Repeat exactly the lines of the entries below from the one with "ATOM 35 C C" through the one with "ATOM 50 C C", both ends included, and nothing else.

▶ _Provided material_

####################

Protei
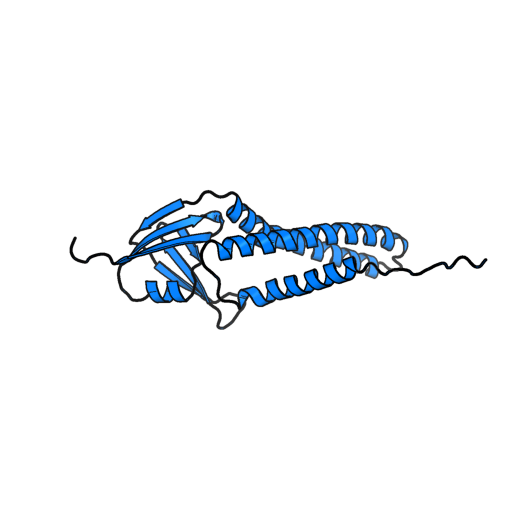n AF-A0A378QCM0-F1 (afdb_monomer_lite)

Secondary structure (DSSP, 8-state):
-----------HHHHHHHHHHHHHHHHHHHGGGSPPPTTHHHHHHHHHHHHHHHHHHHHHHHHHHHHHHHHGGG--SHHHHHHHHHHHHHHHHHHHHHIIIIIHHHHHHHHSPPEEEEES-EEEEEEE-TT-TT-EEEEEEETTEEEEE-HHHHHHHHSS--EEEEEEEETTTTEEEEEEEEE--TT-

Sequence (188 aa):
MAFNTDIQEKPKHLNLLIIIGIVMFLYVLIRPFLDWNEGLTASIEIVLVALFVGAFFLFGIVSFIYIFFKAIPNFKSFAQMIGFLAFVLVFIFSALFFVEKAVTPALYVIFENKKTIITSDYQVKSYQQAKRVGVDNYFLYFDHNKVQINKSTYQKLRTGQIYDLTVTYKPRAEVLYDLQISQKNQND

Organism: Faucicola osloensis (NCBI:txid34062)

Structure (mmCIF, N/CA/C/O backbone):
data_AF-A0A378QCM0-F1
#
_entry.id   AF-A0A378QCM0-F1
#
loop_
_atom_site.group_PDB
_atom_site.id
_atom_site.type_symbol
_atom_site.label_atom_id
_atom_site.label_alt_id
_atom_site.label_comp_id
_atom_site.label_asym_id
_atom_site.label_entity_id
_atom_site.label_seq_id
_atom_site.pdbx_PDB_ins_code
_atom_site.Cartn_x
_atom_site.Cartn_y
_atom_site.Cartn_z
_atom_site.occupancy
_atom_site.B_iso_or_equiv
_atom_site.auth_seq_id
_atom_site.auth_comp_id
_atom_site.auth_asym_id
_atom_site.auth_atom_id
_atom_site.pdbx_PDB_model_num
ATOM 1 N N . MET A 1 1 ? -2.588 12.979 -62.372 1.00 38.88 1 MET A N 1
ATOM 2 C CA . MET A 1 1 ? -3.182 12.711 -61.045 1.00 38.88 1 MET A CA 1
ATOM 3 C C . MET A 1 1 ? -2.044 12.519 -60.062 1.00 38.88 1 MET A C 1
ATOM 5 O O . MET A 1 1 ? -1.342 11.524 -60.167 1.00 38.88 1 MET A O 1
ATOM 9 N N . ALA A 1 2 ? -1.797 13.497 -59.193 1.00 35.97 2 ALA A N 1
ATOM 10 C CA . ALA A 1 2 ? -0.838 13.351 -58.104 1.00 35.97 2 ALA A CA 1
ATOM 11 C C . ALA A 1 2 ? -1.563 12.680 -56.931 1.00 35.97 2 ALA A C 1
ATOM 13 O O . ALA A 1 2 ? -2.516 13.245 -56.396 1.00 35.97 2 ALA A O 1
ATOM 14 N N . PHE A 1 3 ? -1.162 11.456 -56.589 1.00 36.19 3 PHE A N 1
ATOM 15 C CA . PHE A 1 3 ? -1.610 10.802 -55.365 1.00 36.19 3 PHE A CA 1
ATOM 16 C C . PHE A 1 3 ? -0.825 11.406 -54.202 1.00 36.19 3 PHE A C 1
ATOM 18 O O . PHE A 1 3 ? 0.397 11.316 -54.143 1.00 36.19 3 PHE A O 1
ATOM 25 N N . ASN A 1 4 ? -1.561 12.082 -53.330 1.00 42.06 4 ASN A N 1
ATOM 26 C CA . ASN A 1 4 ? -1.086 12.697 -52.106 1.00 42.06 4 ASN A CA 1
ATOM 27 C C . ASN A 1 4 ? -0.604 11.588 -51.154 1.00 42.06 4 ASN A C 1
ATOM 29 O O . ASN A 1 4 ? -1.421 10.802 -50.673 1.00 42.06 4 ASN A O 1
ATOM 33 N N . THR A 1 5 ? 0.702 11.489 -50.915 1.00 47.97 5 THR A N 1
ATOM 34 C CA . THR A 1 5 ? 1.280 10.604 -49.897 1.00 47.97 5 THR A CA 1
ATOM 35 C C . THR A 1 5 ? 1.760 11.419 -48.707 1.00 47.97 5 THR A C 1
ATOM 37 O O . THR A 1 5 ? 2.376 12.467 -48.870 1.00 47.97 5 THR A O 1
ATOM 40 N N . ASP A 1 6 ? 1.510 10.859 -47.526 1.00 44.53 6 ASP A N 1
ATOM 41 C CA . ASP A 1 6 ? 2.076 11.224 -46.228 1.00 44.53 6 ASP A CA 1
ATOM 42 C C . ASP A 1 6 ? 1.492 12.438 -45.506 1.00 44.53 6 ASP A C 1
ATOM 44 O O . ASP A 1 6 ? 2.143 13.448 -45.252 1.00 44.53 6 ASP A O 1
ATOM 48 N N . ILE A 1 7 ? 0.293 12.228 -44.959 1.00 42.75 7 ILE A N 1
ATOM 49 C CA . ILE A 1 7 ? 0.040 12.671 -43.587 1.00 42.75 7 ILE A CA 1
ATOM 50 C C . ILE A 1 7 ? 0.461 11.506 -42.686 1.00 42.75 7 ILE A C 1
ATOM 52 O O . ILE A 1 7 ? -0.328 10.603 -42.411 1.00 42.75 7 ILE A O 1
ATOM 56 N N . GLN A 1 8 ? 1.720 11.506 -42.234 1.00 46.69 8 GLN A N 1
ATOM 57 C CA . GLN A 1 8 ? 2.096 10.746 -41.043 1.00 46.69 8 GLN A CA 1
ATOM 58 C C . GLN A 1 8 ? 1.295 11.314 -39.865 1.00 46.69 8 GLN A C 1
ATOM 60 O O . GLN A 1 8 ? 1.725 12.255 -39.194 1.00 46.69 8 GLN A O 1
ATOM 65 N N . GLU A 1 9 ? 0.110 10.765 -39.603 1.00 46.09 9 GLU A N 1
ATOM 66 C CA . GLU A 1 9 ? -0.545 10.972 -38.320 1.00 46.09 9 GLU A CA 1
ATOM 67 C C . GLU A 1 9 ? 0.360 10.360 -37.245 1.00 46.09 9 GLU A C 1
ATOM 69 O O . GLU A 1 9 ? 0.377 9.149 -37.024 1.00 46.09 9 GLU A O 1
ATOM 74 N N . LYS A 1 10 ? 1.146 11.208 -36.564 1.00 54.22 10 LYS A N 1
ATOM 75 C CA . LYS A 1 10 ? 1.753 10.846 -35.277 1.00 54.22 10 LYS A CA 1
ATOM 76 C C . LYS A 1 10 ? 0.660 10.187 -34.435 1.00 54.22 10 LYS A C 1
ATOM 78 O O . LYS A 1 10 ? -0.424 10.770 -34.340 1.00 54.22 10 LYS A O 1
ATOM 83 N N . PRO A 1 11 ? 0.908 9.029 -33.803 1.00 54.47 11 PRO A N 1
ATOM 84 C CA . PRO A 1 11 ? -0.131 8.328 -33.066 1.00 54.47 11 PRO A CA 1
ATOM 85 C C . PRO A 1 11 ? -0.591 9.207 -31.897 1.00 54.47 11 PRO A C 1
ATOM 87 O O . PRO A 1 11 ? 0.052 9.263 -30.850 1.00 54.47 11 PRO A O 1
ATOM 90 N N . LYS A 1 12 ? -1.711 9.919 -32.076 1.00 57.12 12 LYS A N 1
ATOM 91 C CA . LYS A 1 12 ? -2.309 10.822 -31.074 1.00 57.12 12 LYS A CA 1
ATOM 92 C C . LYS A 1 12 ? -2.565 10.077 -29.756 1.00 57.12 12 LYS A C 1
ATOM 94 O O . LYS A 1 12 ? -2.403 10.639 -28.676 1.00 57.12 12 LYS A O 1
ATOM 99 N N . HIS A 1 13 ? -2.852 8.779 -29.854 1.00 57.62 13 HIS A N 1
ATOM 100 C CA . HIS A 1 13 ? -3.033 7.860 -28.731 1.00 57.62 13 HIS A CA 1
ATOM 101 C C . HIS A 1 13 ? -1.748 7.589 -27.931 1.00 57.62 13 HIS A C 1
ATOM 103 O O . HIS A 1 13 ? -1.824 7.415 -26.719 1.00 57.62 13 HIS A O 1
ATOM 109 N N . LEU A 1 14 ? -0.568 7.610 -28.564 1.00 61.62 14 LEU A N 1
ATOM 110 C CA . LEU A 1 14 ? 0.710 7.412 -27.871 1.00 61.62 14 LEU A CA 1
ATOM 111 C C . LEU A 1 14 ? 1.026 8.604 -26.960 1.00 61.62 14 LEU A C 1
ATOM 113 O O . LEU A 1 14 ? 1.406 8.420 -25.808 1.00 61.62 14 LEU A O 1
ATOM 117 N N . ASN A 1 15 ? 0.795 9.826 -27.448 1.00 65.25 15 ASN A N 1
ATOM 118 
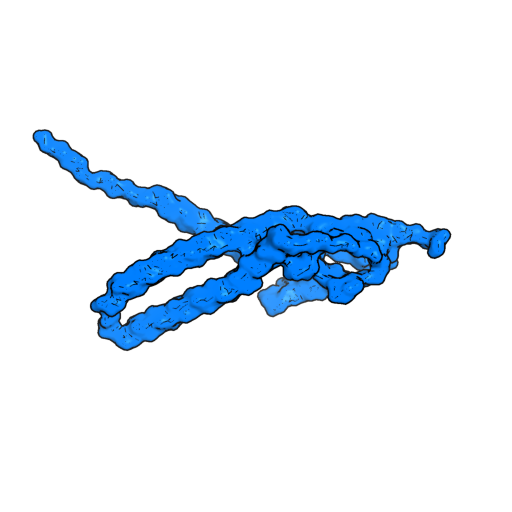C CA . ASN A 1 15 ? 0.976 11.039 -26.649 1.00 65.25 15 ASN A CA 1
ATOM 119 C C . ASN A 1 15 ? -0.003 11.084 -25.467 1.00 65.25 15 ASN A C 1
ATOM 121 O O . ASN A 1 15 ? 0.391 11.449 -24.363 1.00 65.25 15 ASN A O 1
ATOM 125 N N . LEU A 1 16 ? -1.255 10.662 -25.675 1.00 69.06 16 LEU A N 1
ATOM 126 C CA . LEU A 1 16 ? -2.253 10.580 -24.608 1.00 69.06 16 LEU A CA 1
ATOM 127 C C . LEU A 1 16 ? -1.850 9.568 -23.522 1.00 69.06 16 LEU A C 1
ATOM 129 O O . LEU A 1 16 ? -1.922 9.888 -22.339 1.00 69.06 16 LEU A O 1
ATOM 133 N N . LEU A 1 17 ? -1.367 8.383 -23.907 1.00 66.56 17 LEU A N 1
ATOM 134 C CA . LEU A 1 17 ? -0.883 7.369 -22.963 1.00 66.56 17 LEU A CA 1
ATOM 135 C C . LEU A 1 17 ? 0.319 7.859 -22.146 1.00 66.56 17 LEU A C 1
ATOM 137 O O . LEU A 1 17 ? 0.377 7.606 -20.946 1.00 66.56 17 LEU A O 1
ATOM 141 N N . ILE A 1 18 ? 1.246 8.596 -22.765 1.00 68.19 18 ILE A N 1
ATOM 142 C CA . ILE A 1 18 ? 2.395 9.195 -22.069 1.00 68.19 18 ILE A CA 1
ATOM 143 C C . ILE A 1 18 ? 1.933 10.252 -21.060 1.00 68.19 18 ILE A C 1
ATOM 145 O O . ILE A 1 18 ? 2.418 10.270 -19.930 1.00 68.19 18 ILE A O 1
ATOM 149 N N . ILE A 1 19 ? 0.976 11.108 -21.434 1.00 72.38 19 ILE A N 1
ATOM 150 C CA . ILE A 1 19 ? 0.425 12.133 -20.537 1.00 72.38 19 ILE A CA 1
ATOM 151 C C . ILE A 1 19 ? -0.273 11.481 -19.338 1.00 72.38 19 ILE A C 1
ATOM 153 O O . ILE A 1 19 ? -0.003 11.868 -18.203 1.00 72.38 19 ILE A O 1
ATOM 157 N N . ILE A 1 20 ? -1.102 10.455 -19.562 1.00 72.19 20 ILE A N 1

####################

▶ _Finished exercise_
ATOM 35 C C . THR A 1 5 ? 1.760 11.419 -48.707 1.00 47.97 5 THR A C 1
ATOM 37 O O . THR A 1 5 ? 2.376 12.467 -48.870 1.00 47.97 5 THR A O 1
ATOM 40 N N . ASP A 1 6 ? 1.510 10.859 -47.526 1.00 44.53 6 ASP A N 1
ATOM 41 C CA . ASP A 1 6 ? 2.076 11.224 -46.228 1.00 44.53 6 ASP A CA 1
ATOM 42 C C . ASP A 1 6 ? 1.492 12.438 -45.506 1.00 44.53 6 ASP A C 1
ATOM 44 O O . ASP A 1 6 ? 2.143 13.448 -45.252 1.00 44.53 6 ASP A O 1
ATOM 48 N N . ILE A 1 7 ? 0.293 12.228 -44.959 1.00 42.75 7 ILE A N 1
ATOM 49 C CA . ILE A 1 7 ? 0.040 12.671 -43.587 1.00 42.75 7 ILE A CA 1
ATOM 50 C C . ILE A 1 7 ? 0.461 11.506 -42.686 1.00 42.75 7 ILE A C 1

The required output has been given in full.